▶ Work order:
Could you return the lines below exactly, from the first line up to and including the line that holds "ATOM 21 N N"?
*** Opening of Working data ***
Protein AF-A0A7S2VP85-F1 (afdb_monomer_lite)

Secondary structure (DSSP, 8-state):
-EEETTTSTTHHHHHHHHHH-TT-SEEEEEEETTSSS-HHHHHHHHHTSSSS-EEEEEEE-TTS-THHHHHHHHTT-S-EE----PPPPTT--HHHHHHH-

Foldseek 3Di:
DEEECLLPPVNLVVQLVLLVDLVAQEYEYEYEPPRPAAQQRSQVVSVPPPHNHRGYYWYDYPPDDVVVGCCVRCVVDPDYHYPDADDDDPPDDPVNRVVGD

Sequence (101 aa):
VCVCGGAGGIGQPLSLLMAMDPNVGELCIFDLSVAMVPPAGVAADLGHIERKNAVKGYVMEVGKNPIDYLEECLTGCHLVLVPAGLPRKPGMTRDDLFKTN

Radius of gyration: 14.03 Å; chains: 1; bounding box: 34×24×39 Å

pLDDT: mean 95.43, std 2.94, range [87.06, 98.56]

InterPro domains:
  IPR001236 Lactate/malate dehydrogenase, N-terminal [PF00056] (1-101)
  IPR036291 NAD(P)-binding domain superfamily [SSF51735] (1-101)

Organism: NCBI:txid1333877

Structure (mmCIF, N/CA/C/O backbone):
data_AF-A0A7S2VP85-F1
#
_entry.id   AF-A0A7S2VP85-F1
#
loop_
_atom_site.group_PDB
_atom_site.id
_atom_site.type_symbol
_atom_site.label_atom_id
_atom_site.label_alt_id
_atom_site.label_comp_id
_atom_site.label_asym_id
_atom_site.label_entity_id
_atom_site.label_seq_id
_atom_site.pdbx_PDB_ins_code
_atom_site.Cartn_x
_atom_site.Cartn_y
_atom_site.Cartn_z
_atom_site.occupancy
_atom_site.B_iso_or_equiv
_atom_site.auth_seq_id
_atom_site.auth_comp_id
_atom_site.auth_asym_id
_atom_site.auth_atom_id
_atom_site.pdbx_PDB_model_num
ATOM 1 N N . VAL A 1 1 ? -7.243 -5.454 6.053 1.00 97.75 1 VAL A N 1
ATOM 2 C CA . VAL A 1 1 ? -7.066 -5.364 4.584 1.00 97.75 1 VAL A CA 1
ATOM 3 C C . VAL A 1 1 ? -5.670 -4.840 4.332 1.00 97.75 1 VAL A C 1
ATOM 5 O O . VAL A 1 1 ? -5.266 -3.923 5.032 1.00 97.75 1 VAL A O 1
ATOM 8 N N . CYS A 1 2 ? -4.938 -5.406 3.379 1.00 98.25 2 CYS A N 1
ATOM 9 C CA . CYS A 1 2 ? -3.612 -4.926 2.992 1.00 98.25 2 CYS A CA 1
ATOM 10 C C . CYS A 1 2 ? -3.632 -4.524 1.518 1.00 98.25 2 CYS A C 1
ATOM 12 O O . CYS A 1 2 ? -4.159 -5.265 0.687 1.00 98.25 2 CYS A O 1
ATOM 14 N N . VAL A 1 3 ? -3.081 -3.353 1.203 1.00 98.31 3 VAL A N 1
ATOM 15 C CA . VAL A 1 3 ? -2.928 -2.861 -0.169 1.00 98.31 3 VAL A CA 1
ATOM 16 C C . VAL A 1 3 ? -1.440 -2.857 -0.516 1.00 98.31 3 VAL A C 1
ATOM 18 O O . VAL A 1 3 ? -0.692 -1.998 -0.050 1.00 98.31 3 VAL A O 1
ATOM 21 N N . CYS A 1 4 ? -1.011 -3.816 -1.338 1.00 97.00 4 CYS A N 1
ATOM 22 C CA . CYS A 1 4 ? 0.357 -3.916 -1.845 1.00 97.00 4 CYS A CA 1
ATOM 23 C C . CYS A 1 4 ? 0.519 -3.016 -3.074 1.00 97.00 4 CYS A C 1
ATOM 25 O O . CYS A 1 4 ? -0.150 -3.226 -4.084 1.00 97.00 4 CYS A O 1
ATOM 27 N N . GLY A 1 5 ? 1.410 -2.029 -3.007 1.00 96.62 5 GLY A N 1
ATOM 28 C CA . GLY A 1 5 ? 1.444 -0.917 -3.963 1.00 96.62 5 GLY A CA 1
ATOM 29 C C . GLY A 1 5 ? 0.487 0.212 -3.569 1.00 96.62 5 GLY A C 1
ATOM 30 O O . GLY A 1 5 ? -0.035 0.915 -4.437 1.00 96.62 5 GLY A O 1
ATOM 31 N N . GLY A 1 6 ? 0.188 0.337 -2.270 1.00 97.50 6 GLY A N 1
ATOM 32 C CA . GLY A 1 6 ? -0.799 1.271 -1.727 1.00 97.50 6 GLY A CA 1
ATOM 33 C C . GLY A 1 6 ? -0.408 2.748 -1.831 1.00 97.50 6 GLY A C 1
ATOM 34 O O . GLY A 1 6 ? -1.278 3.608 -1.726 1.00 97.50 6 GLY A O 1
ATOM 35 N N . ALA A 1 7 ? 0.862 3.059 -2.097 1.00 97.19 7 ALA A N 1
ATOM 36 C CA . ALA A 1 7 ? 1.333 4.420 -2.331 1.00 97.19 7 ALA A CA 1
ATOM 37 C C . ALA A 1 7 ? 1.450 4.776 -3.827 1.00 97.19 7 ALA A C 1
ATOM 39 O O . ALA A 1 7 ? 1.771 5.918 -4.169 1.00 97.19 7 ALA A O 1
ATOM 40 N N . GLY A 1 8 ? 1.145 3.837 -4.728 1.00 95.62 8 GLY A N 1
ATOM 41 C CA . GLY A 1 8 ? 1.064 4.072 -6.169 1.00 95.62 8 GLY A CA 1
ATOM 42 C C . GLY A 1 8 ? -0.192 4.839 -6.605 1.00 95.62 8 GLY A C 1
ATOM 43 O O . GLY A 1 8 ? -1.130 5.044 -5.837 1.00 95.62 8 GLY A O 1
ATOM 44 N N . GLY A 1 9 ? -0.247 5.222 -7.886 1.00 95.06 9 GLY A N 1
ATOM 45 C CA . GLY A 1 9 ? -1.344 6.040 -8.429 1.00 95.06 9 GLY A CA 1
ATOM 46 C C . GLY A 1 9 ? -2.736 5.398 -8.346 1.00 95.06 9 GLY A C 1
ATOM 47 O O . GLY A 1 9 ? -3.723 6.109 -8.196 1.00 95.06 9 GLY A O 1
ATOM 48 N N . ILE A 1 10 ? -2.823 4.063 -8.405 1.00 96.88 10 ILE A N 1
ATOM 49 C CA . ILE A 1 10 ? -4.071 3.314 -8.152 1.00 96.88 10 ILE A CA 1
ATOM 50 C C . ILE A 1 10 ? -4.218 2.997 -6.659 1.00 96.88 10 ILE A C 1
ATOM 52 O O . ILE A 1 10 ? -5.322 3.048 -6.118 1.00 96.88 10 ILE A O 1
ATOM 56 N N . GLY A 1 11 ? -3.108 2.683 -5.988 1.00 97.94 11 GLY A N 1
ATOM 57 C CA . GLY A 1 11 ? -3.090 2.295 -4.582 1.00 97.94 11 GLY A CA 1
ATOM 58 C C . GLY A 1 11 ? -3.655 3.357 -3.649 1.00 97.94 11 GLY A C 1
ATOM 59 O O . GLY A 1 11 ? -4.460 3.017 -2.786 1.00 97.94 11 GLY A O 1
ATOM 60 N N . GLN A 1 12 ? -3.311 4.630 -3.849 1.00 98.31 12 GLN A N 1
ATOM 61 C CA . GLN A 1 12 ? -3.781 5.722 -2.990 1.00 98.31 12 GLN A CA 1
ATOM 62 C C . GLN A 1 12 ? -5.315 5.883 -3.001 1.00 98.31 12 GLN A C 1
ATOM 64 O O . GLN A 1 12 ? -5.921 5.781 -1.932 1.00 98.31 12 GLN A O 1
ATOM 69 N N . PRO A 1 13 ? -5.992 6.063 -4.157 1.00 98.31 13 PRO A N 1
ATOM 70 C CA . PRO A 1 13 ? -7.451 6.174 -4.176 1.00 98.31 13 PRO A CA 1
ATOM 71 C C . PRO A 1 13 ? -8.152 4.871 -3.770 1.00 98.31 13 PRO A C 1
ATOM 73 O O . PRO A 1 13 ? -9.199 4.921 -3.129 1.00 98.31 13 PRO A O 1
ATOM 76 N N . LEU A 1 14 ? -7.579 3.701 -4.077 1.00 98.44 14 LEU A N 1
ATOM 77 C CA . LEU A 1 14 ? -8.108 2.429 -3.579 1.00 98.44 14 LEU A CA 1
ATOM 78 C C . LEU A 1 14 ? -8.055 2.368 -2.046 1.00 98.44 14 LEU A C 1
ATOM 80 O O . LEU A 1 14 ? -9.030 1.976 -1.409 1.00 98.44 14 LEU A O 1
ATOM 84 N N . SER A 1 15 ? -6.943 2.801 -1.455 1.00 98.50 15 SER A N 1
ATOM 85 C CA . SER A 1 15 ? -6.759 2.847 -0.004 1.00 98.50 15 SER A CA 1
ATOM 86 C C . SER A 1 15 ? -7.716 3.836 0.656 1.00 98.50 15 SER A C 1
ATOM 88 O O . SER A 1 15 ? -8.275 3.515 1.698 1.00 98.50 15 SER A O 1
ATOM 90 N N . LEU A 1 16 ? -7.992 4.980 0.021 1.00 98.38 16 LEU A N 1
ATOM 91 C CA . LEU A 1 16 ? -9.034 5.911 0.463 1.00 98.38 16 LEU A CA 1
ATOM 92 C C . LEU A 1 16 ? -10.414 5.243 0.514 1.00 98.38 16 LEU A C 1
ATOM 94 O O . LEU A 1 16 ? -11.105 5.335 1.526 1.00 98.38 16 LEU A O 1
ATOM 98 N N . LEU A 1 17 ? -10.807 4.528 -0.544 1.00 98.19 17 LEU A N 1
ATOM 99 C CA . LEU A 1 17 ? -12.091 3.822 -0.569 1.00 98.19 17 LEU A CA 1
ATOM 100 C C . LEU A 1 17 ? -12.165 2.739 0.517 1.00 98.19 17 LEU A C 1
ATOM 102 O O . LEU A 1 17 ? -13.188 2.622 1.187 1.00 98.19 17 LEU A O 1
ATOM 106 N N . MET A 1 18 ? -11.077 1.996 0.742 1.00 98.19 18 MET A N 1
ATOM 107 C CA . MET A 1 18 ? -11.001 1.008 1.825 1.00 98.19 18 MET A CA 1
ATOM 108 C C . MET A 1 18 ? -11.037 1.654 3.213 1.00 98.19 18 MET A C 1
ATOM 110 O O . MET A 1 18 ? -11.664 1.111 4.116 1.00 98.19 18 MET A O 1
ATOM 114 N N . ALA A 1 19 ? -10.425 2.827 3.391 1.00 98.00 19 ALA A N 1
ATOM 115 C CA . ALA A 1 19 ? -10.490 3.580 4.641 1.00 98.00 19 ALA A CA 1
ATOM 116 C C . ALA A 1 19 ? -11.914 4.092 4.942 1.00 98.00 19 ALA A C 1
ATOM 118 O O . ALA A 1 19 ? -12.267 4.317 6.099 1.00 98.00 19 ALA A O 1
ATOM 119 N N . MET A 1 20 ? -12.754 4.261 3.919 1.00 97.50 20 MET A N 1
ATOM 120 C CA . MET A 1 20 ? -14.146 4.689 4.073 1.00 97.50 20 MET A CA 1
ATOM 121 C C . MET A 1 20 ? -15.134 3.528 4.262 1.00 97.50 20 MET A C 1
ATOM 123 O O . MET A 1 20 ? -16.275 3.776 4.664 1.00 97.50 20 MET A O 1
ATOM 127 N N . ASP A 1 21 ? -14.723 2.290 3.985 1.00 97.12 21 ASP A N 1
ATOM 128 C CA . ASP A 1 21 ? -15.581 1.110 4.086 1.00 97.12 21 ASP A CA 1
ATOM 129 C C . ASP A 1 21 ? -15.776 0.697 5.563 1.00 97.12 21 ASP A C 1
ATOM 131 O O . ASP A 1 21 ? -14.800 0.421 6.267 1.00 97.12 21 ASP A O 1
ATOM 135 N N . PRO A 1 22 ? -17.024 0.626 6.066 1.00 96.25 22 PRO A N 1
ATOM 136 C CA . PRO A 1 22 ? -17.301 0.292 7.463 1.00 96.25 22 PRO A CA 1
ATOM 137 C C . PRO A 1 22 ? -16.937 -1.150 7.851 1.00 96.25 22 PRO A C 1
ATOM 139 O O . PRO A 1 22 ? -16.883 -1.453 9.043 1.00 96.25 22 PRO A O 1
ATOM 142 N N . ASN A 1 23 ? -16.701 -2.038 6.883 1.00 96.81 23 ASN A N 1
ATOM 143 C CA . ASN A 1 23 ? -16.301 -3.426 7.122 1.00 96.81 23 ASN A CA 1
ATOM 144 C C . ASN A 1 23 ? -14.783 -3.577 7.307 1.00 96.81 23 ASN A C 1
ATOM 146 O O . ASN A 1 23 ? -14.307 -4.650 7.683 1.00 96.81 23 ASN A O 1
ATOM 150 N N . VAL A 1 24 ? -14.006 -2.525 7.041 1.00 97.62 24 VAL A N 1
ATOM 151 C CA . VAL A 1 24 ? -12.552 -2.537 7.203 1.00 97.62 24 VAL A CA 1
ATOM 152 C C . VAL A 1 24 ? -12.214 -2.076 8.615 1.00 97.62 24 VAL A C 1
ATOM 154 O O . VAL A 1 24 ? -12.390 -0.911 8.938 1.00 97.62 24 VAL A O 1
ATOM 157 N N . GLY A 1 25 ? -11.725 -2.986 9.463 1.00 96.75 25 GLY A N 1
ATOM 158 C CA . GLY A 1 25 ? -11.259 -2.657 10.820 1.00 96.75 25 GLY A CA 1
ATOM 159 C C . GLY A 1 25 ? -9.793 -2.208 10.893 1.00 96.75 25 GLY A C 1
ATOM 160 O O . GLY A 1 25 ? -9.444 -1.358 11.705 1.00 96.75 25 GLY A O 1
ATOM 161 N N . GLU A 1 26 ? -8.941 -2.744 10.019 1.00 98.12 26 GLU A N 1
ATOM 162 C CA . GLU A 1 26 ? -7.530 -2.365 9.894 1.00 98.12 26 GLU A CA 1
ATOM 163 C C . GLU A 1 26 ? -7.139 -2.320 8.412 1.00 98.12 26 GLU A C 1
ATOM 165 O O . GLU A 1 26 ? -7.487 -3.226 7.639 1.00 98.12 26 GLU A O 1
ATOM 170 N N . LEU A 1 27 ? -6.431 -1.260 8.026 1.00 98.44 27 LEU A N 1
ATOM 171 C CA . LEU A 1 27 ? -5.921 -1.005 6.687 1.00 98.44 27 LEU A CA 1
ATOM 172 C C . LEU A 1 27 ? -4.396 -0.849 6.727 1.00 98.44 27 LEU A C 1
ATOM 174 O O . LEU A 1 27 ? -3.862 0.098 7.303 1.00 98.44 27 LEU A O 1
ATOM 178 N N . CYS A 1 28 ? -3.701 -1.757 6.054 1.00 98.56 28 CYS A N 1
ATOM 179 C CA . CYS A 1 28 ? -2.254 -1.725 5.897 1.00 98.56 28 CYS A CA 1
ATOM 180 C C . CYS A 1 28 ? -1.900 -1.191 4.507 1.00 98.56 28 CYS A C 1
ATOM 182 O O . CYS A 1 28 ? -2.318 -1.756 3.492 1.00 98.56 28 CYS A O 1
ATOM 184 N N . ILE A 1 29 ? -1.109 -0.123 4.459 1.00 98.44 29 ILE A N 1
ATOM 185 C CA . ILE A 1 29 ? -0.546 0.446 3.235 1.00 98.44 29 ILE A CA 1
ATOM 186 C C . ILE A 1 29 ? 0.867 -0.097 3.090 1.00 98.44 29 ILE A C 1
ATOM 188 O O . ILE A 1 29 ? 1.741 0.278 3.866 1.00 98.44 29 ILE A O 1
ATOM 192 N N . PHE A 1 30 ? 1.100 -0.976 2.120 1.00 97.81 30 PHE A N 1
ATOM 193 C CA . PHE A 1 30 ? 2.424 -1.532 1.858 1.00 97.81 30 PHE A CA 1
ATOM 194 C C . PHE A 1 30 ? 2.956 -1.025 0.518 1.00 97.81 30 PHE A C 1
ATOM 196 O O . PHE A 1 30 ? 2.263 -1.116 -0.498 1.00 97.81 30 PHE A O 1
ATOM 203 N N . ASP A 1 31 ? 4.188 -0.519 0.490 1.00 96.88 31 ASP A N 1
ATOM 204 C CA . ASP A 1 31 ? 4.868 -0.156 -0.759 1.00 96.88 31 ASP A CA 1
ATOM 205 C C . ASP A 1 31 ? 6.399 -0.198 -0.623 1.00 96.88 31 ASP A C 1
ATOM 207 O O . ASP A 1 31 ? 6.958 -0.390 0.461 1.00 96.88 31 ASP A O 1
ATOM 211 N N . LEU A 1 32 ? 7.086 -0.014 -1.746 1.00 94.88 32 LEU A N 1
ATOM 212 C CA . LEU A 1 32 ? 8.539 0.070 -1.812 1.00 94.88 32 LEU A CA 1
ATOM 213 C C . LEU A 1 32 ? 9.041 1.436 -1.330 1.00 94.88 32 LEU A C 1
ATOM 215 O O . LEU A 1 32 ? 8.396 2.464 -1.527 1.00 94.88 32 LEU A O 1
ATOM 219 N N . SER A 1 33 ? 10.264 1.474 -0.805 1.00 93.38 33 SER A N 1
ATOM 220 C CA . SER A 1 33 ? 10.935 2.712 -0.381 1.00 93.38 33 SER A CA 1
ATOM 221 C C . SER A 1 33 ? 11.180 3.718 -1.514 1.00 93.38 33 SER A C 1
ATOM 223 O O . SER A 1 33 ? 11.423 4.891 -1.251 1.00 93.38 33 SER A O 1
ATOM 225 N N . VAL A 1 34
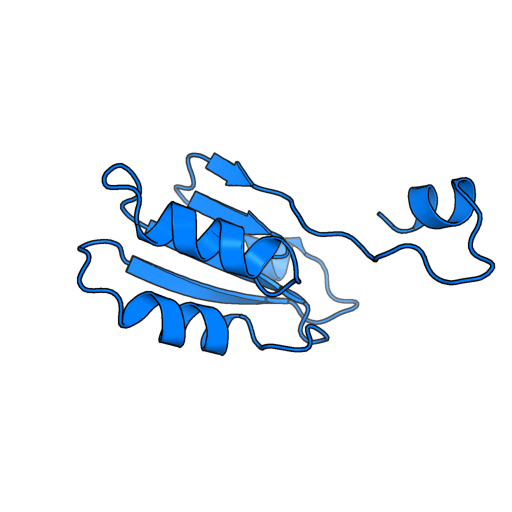 ? 11.102 3.272 -2.771 1.00 92.12 34 VAL A N 1
ATOM 226 C CA . VAL A 1 34 ? 11.231 4.112 -3.975 1.00 92.12 34 VAL A CA 1
ATOM 227 C C . VAL A 1 34 ? 9.906 4.719 -4.442 1.00 92.12 34 VAL A C 1
ATOM 229 O O . VAL A 1 34 ? 9.886 5.431 -5.448 1.00 92.12 34 VAL A O 1
ATOM 232 N N . ALA A 1 35 ? 8.793 4.426 -3.764 1.00 91.38 35 ALA A N 1
ATOM 233 C CA . ALA A 1 35 ? 7.518 5.061 -4.060 1.00 91.38 35 ALA A CA 1
ATOM 234 C C . ALA A 1 35 ? 7.627 6.585 -3.877 1.00 91.38 35 ALA A C 1
ATOM 236 O O . ALA A 1 35 ? 8.254 7.074 -2.940 1.00 91.38 35 ALA A O 1
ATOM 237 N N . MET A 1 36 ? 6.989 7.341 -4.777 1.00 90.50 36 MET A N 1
*** Close of Working data ***
▶ Final answer:
Protein AF-A0A7S2VP85-F1 (afdb_monomer_lite)

Secondary structure (DSSP, 8-state):
-EEETTTSTTHHHHHHHHHH-TT-SEEEEEEETTSSS-HHHHHHHHHTSSSS-EEEEEEE-TTS-THHHHHHHHTT-S-EE----PPPPTT--HHHHHHH-

Foldseek 3Di:
DEEECLLPPVNLVVQLVLLVDLVAQEYEYEYEPPRPAAQQRSQVVSVPPPHNHRGYYWYDYPPDDVVVGCCVRCVVDPDYHYPDADDDDPPDDPVNRVVGD

Sequence (101 aa):
VCVCGGAGGIGQPLSLLMAMDPNVGELCIFDLSVAMVPPAGVAADLGHIERKNAVKGYVMEVGKNPIDYLEECLTGCHLVLVPAGLPRKPGMTRDDLFKTN

Radius of gyration: 14.03 Å; chains: 1; bounding box: 34×24×39 Å

pLDDT: mean 95.43, std 2.94, range [87.06, 98.56]

InterPro domains:
  IPR001236 Lactate/malate dehydrogenase, N-terminal [PF00056] (1-101)
  IPR036291 NAD(P)-binding domain superfamily [SSF51735] (1-101)

Organism: NCBI:txid1333877

Structure (mmCIF, N/CA/C/O backbone):
data_AF-A0A7S2VP85-F1
#
_entry.id   AF-A0A7S2VP85-F1
#
loop_
_atom_site.group_PDB
_atom_site.id
_atom_site.type_symbol
_atom_site.label_atom_id
_atom_site.label_alt_id
_atom_site.label_comp_id
_atom_site.label_asym_id
_atom_site.label_entity_id
_atom_site.label_seq_id
_atom_site.pdbx_PDB_ins_code
_atom_site.Cartn_x
_atom_site.Cartn_y
_atom_site.Cartn_z
_atom_site.occupancy
_atom_site.B_iso_or_equiv
_atom_site.auth_seq_id
_atom_site.auth_comp_id
_atom_site.auth_asym_id
_atom_site.auth_atom_id
_atom_site.pdbx_PDB_model_num
ATOM 1 N N . VAL A 1 1 ? -7.243 -5.454 6.053 1.00 97.75 1 VAL A N 1
ATOM 2 C CA . VAL A 1 1 ? -7.066 -5.364 4.584 1.00 97.75 1 VAL A CA 1
ATOM 3 C C . VAL A 1 1 ? -5.670 -4.840 4.332 1.00 97.75 1 VAL A C 1
ATOM 5 O O . VAL A 1 1 ? -5.266 -3.923 5.032 1.00 97.75 1 VAL A O 1
ATOM 8 N N . CYS A 1 2 ? -4.938 -5.406 3.379 1.00 98.25 2 CYS A N 1
ATOM 9 C CA . CYS A 1 2 ? -3.612 -4.926 2.992 1.00 98.25 2 CYS A CA 1
ATOM 10 C C . CYS A 1 2 ? -3.632 -4.524 1.518 1.00 98.25 2 CYS A C 1
ATOM 12 O O . CYS A 1 2 ? -4.159 -5.265 0.687 1.00 98.25 2 CYS A O 1
ATOM 14 N N . VAL A 1 3 ? -3.081 -3.353 1.203 1.00 98.31 3 VAL A N 1
ATOM 15 C CA . VAL A 1 3 ? -2.928 -2.861 -0.169 1.00 98.31 3 VAL A CA 1
ATOM 16 C C . VAL A 1 3 ? -1.440 -2.857 -0.516 1.00 98.31 3 VAL A C 1
ATOM 18 O O . VAL A 1 3 ? -0.692 -1.998 -0.050 1.00 98.31 3 VAL A O 1
ATOM 21 N N . CYS A 1 4 ? -1.011 -3.816 -1.338 1.00 97.00 4 CYS A N 1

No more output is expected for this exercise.